In Canada in 1991, ten-year-old Marie and her mother invite a guest into their home: a young woman who has fled China in the aftermath of the Tiananmen Square protests.

Her name is Ai-Ming. As her relationship with Marie deepens, Ai-Ming tells the story of her family in revolutionary China, from the crowded teahouses in the first days of Chairman Mao’s ascent, to the Shanghai Conservatory in the 1960s and the events leading to the Beijing demonstrations of 1989.

It is a history of revolutionary idealism, music, and silence, in which three musicians, the shy and brilliant composer Sparrow, the violin prodigy Zhuli, and the enigmatic pianist Kai struggle during China’s relentless Cultural Revolution to remain loyal to one another and to the music they have devoted their lives to. Forced to re-imagine their artistic and private selves, their fates reverberate through the years, with deep and lasting consequences for Ai-Ming – and for Marie.

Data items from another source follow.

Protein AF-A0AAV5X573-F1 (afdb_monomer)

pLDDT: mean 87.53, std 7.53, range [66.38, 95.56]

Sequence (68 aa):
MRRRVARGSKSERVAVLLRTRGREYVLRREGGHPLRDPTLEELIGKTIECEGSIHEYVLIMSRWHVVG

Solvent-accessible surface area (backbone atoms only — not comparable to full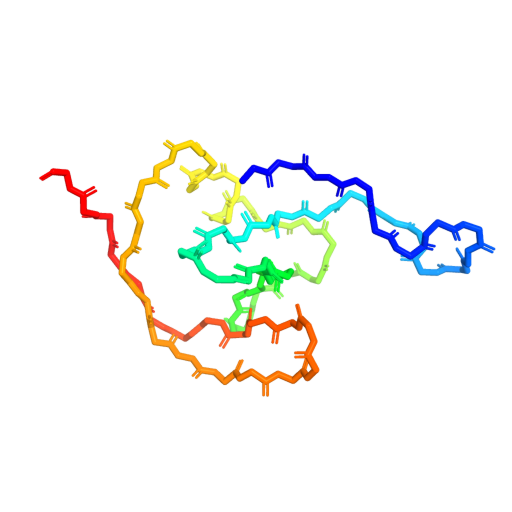-atom values): 4190 Å² total; per-residue (Å²): 68,82,44,79,41,57,79,95,46,99,69,47,41,72,39,45,39,46,77,56,100,87,50,69,23,43,53,42,49,66,96,46,53,95,82,66,41,70,73,63,58,74,46,52,84,58,51,68,52,71,43,67,52,76,56,95,55,32,34,39,32,74,48,71,48,80,56,131

Radius of gyration: 11.56 Å; Cα contacts (8 Å, |Δi|>4): 111; chains: 1; bounding box: 27×20×31 Å

Foldseek 3Di:
DWDFPPPPDPPTAIFQWDDDPPAIAREAEDVADPHDGVVSVVCVPFDKDFDADDDPRHGHTHDMDTDD

Mean predicted aligned error: 4.68 Å

Secondary structure (DSSP, 8-state):
-EEEESTTSTT-EEEEEEE-SS-EEEEEETT--SS--HHHHHTTT-EEEEEEEEETTEEEEEEEEEE-

Nearest PDB structures (foldseek):
  3tdq-assembly1_B  TM=6.065E-01  e=9.111E-01  Pseudomonas aeruginosa
  3tdq-assembly1_A  TM=6.039E-01  e=1.424E+00  Pseudomonas aeruginosa

Structure (mmCIF, N/CA/C/O backbone):
data_AF-A0AAV5X573-F1
#
_entry.id   AF-A0AAV5X573-F1
#
loop_
_atom_site.group_PDB
_atom_site.id
_atom_site.type_symbol
_atom_site.label_atom_id
_atom_site.label_alt_id
_atom_site.label_comp_id
_atom_site.label_asym_id
_atom_site.label_entity_id
_atom_site.label_seq_id
_atom_site.pdbx_PDB_ins_code
_atom_site.Cartn_x
_atom_site.Cartn_y
_atom_site.Cartn_z
_atom_site.occupancy
_atom_site.B_iso_or_equiv
_atom_site.auth_seq_id
_atom_site.auth_comp_id
_atom_site.auth_asym_id
_atom_site.auth_atom_id
_atom_site.pdbx_PDB_model_num
ATOM 1 N N . MET A 1 1 ? 2.975 -8.384 2.096 1.00 82.94 1 MET A N 1
ATOM 2 C CA . MET A 1 1 ? 3.835 -9.541 1.699 1.00 82.94 1 MET A CA 1
ATOM 3 C C . MET A 1 1 ? 5.052 -9.057 0.908 1.00 82.94 1 MET A C 1
ATOM 5 O O . MET A 1 1 ? 4.993 -7.934 0.431 1.00 82.94 1 MET A O 1
ATOM 9 N N . ARG A 1 2 ? 6.128 -9.846 0.740 1.00 83.88 2 ARG A N 1
ATOM 10 C CA . ARG A 1 2 ? 7.273 -9.480 -0.131 1.00 83.88 2 ARG A CA 1
ATOM 11 C C . ARG A 1 2 ? 7.097 -10.059 -1.540 1.00 83.88 2 ARG A C 1
ATOM 13 O O . ARG A 1 2 ? 6.735 -11.225 -1.668 1.00 83.88 2 ARG A O 1
ATOM 20 N N . ARG A 1 3 ? 7.395 -9.284 -2.587 1.00 84.19 3 ARG A N 1
ATOM 21 C CA . ARG A 1 3 ? 7.473 -9.778 -3.977 1.00 84.19 3 ARG A CA 1
ATOM 22 C C . ARG A 1 3 ? 8.538 -9.020 -4.770 1.00 84.19 3 ARG A C 1
ATOM 24 O O . ARG A 1 3 ? 8.777 -7.842 -4.515 1.00 84.19 3 ARG A O 1
ATOM 31 N N . ARG A 1 4 ? 9.168 -9.687 -5.744 1.00 81.06 4 ARG A N 1
ATOM 32 C CA . ARG A 1 4 ? 9.967 -9.002 -6.771 1.00 81.06 4 ARG A CA 1
ATOM 33 C C . ARG A 1 4 ? 9.065 -8.223 -7.719 1.00 81.06 4 ARG A C 1
ATOM 35 O O . ARG A 1 4 ? 8.108 -8.777 -8.253 1.00 81.06 4 ARG A O 1
ATOM 42 N N . VAL A 1 5 ? 9.401 -6.962 -7.941 1.00 80.12 5 VAL A N 1
ATOM 43 C CA . VAL A 1 5 ? 8.710 -6.064 -8.874 1.00 80.12 5 VAL A CA 1
ATOM 44 C C . VAL A 1 5 ? 9.671 -5.580 -9.954 1.00 80.12 5 VAL A C 1
ATOM 46 O O . VAL A 1 5 ? 10.883 -5.654 -9.763 1.00 80.12 5 VAL A O 1
ATOM 49 N N . ALA A 1 6 ? 9.122 -5.088 -11.072 1.00 74.38 6 ALA A N 1
ATOM 50 C CA . ALA A 1 6 ? 9.87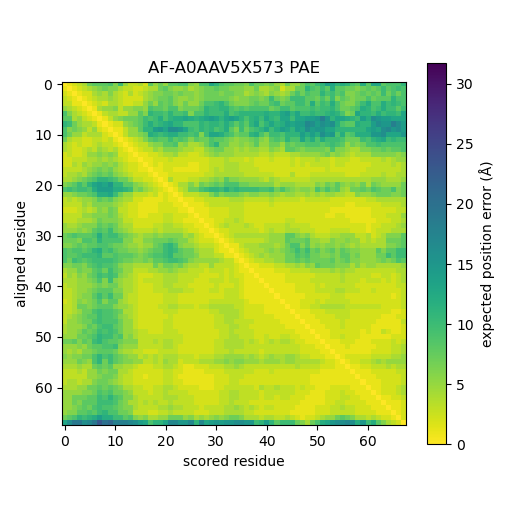1 -4.523 -12.201 1.00 74.38 6 ALA A CA 1
ATOM 51 C C . ALA A 1 6 ? 10.927 -5.480 -12.799 1.00 74.38 6 ALA A C 1
ATOM 53 O O . ALA A 1 6 ? 12.049 -5.076 -13.111 1.00 74.38 6 ALA A O 1
ATOM 54 N N . ARG A 1 7 ? 10.553 -6.762 -12.934 1.00 75.56 7 ARG A N 1
ATOM 55 C CA . ARG A 1 7 ? 11.421 -7.851 -13.407 1.00 75.56 7 ARG A CA 1
ATOM 56 C C . ARG A 1 7 ? 12.043 -7.525 -14.771 1.00 75.56 7 ARG A C 1
ATOM 58 O O . ARG A 1 7 ? 11.324 -7.136 -15.686 1.00 75.56 7 ARG A O 1
ATOM 65 N N . GLY A 1 8 ? 13.355 -7.713 -14.905 1.00 71.62 8 GLY A N 1
ATOM 66 C CA . GLY A 1 8 ? 14.100 -7.461 -16.145 1.00 71.62 8 GLY A CA 1
ATOM 67 C C . GLY A 1 8 ? 14.439 -5.990 -16.411 1.00 71.62 8 GLY A C 1
ATOM 68 O O . GLY A 1 8 ? 14.967 -5.675 -17.473 1.00 71.62 8 GLY A O 1
ATOM 69 N N . SER A 1 9 ? 14.165 -5.085 -15.464 1.00 79.31 9 SER A N 1
ATOM 70 C CA . SER A 1 9 ? 14.517 -3.664 -15.563 1.00 79.31 9 SER A CA 1
ATOM 71 C C . SER A 1 9 ? 15.596 -3.274 -14.548 1.00 79.31 9 SER A C 1
ATOM 73 O O . SER A 1 9 ? 15.796 -3.951 -13.540 1.00 79.31 9 SER A O 1
ATOM 75 N N . LYS A 1 10 ? 16.235 -2.112 -14.749 1.00 69.44 10 LYS A N 1
ATOM 76 C CA . LYS A 1 10 ? 17.157 -1.510 -13.761 1.00 69.44 10 LYS A CA 1
ATOM 77 C C . LYS A 1 10 ? 16.503 -1.248 -12.395 1.00 69.44 10 LYS A C 1
ATOM 79 O O . LYS A 1 10 ? 17.205 -1.025 -11.416 1.00 69.44 10 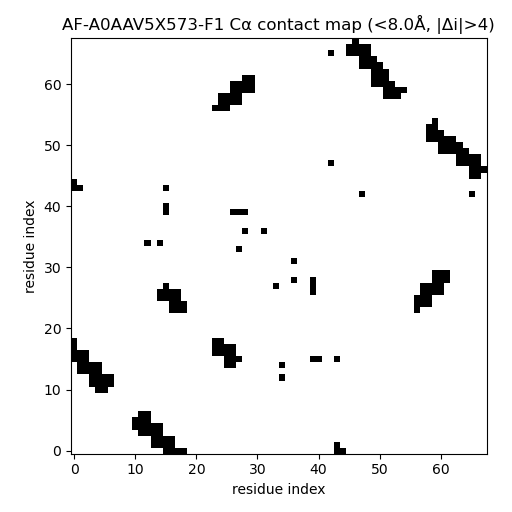LYS A O 1
ATOM 84 N N . SER A 1 11 ? 15.173 -1.253 -12.327 1.00 66.38 11 SER A N 1
ATOM 85 C CA . SER A 1 11 ? 14.401 -1.045 -11.103 1.00 66.38 11 SER A CA 1
ATOM 86 C C . SER A 1 11 ? 13.916 -2.351 -10.468 1.00 66.38 11 SER A C 1
ATOM 88 O O . SER A 1 11 ? 13.108 -2.293 -9.536 1.00 66.38 11 SER A O 1
ATOM 90 N N . GLU A 1 12 ? 14.391 -3.512 -10.945 1.00 81.88 12 GLU A N 1
ATOM 91 C CA . GLU A 1 12 ? 14.073 -4.804 -10.337 1.00 81.88 12 GLU A CA 1
ATOM 92 C C . GLU A 1 12 ? 14.508 -4.825 -8.868 1.00 81.88 12 GLU A C 1
ATOM 94 O O . GLU A 1 12 ? 15.675 -4.611 -8.537 1.00 81.88 12 GLU A O 1
ATOM 99 N N . ARG A 1 13 ? 13.558 -5.084 -7.966 1.00 80.25 13 ARG A N 1
ATOM 100 C CA . ARG A 1 13 ? 13.822 -5.153 -6.522 1.00 80.25 13 ARG A CA 1
ATOM 101 C C . ARG A 1 13 ? 12.754 -5.932 -5.776 1.00 80.25 13 ARG A C 1
ATOM 103 O O . ARG A 1 13 ? 11.645 -6.130 -6.272 1.00 80.25 13 ARG A O 1
ATOM 110 N N . VAL A 1 14 ? 13.080 -6.335 -4.551 1.00 81.00 14 VAL A N 1
ATOM 111 C CA . VAL A 1 14 ? 12.096 -6.840 -3.589 1.00 81.00 14 VAL A CA 1
ATOM 112 C C . VAL A 1 14 ? 11.339 -5.651 -2.999 1.00 81.00 14 VAL A C 1
ATOM 114 O O . VAL A 1 14 ? 11.956 -4.710 -2.510 1.00 81.00 14 VAL A O 1
ATOM 117 N N . ALA A 1 15 ? 10.011 -5.695 -3.054 1.00 84.75 15 ALA A N 1
ATOM 118 C CA . ALA A 1 15 ? 9.130 -4.681 -2.492 1.00 84.75 15 ALA A CA 1
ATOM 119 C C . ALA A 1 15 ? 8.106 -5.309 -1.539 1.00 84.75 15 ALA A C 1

Written with exquisite intimacy, wit and moral complexity, Do Not Say We Have Nothing magnificently brings to life one of the most significant political regimes of the 20th century and its traumatic legacy, which still resonates for a new generation. It is a gripping evocation of the persuasive power of revolution and its effects on personal and national identity, and an unforgettable meditation on China today.

Review:

This is another of the novels shortlisted for the Bailey’s Prize and I was quite intrigued as it is set in China telling the story of several generations covering important events in recent Chinese history such as that of the Cultural Revolution and includes events such as that of Tiananmen Square.

First and foremost, I found the book incredibly educational into a culture and history that I knew little about. By following the experiences of the characters, it helped bring the history alive in a way that non-fiction can’t really do and managed to cover a large and complex period of time in a way that was easy and compelling to read.

I was very interested in all of the characters that we follow throughout the story and was very intrigued to learn the connections between the families of Ai-Ming and Marie. Music also plays a very strong role in the novel, with many of the characters being musicians or composers and it references a lot of musical pieces. I do not know much about classical music, however this novel really made me want to expand my knowledge of it and if music didn’t distract me, I would have played the pieces mentioned while reading.

I definitely recommend this novel and have chosen to use it for China in my “Around the World” reading challenge as I feel it fits perfectly.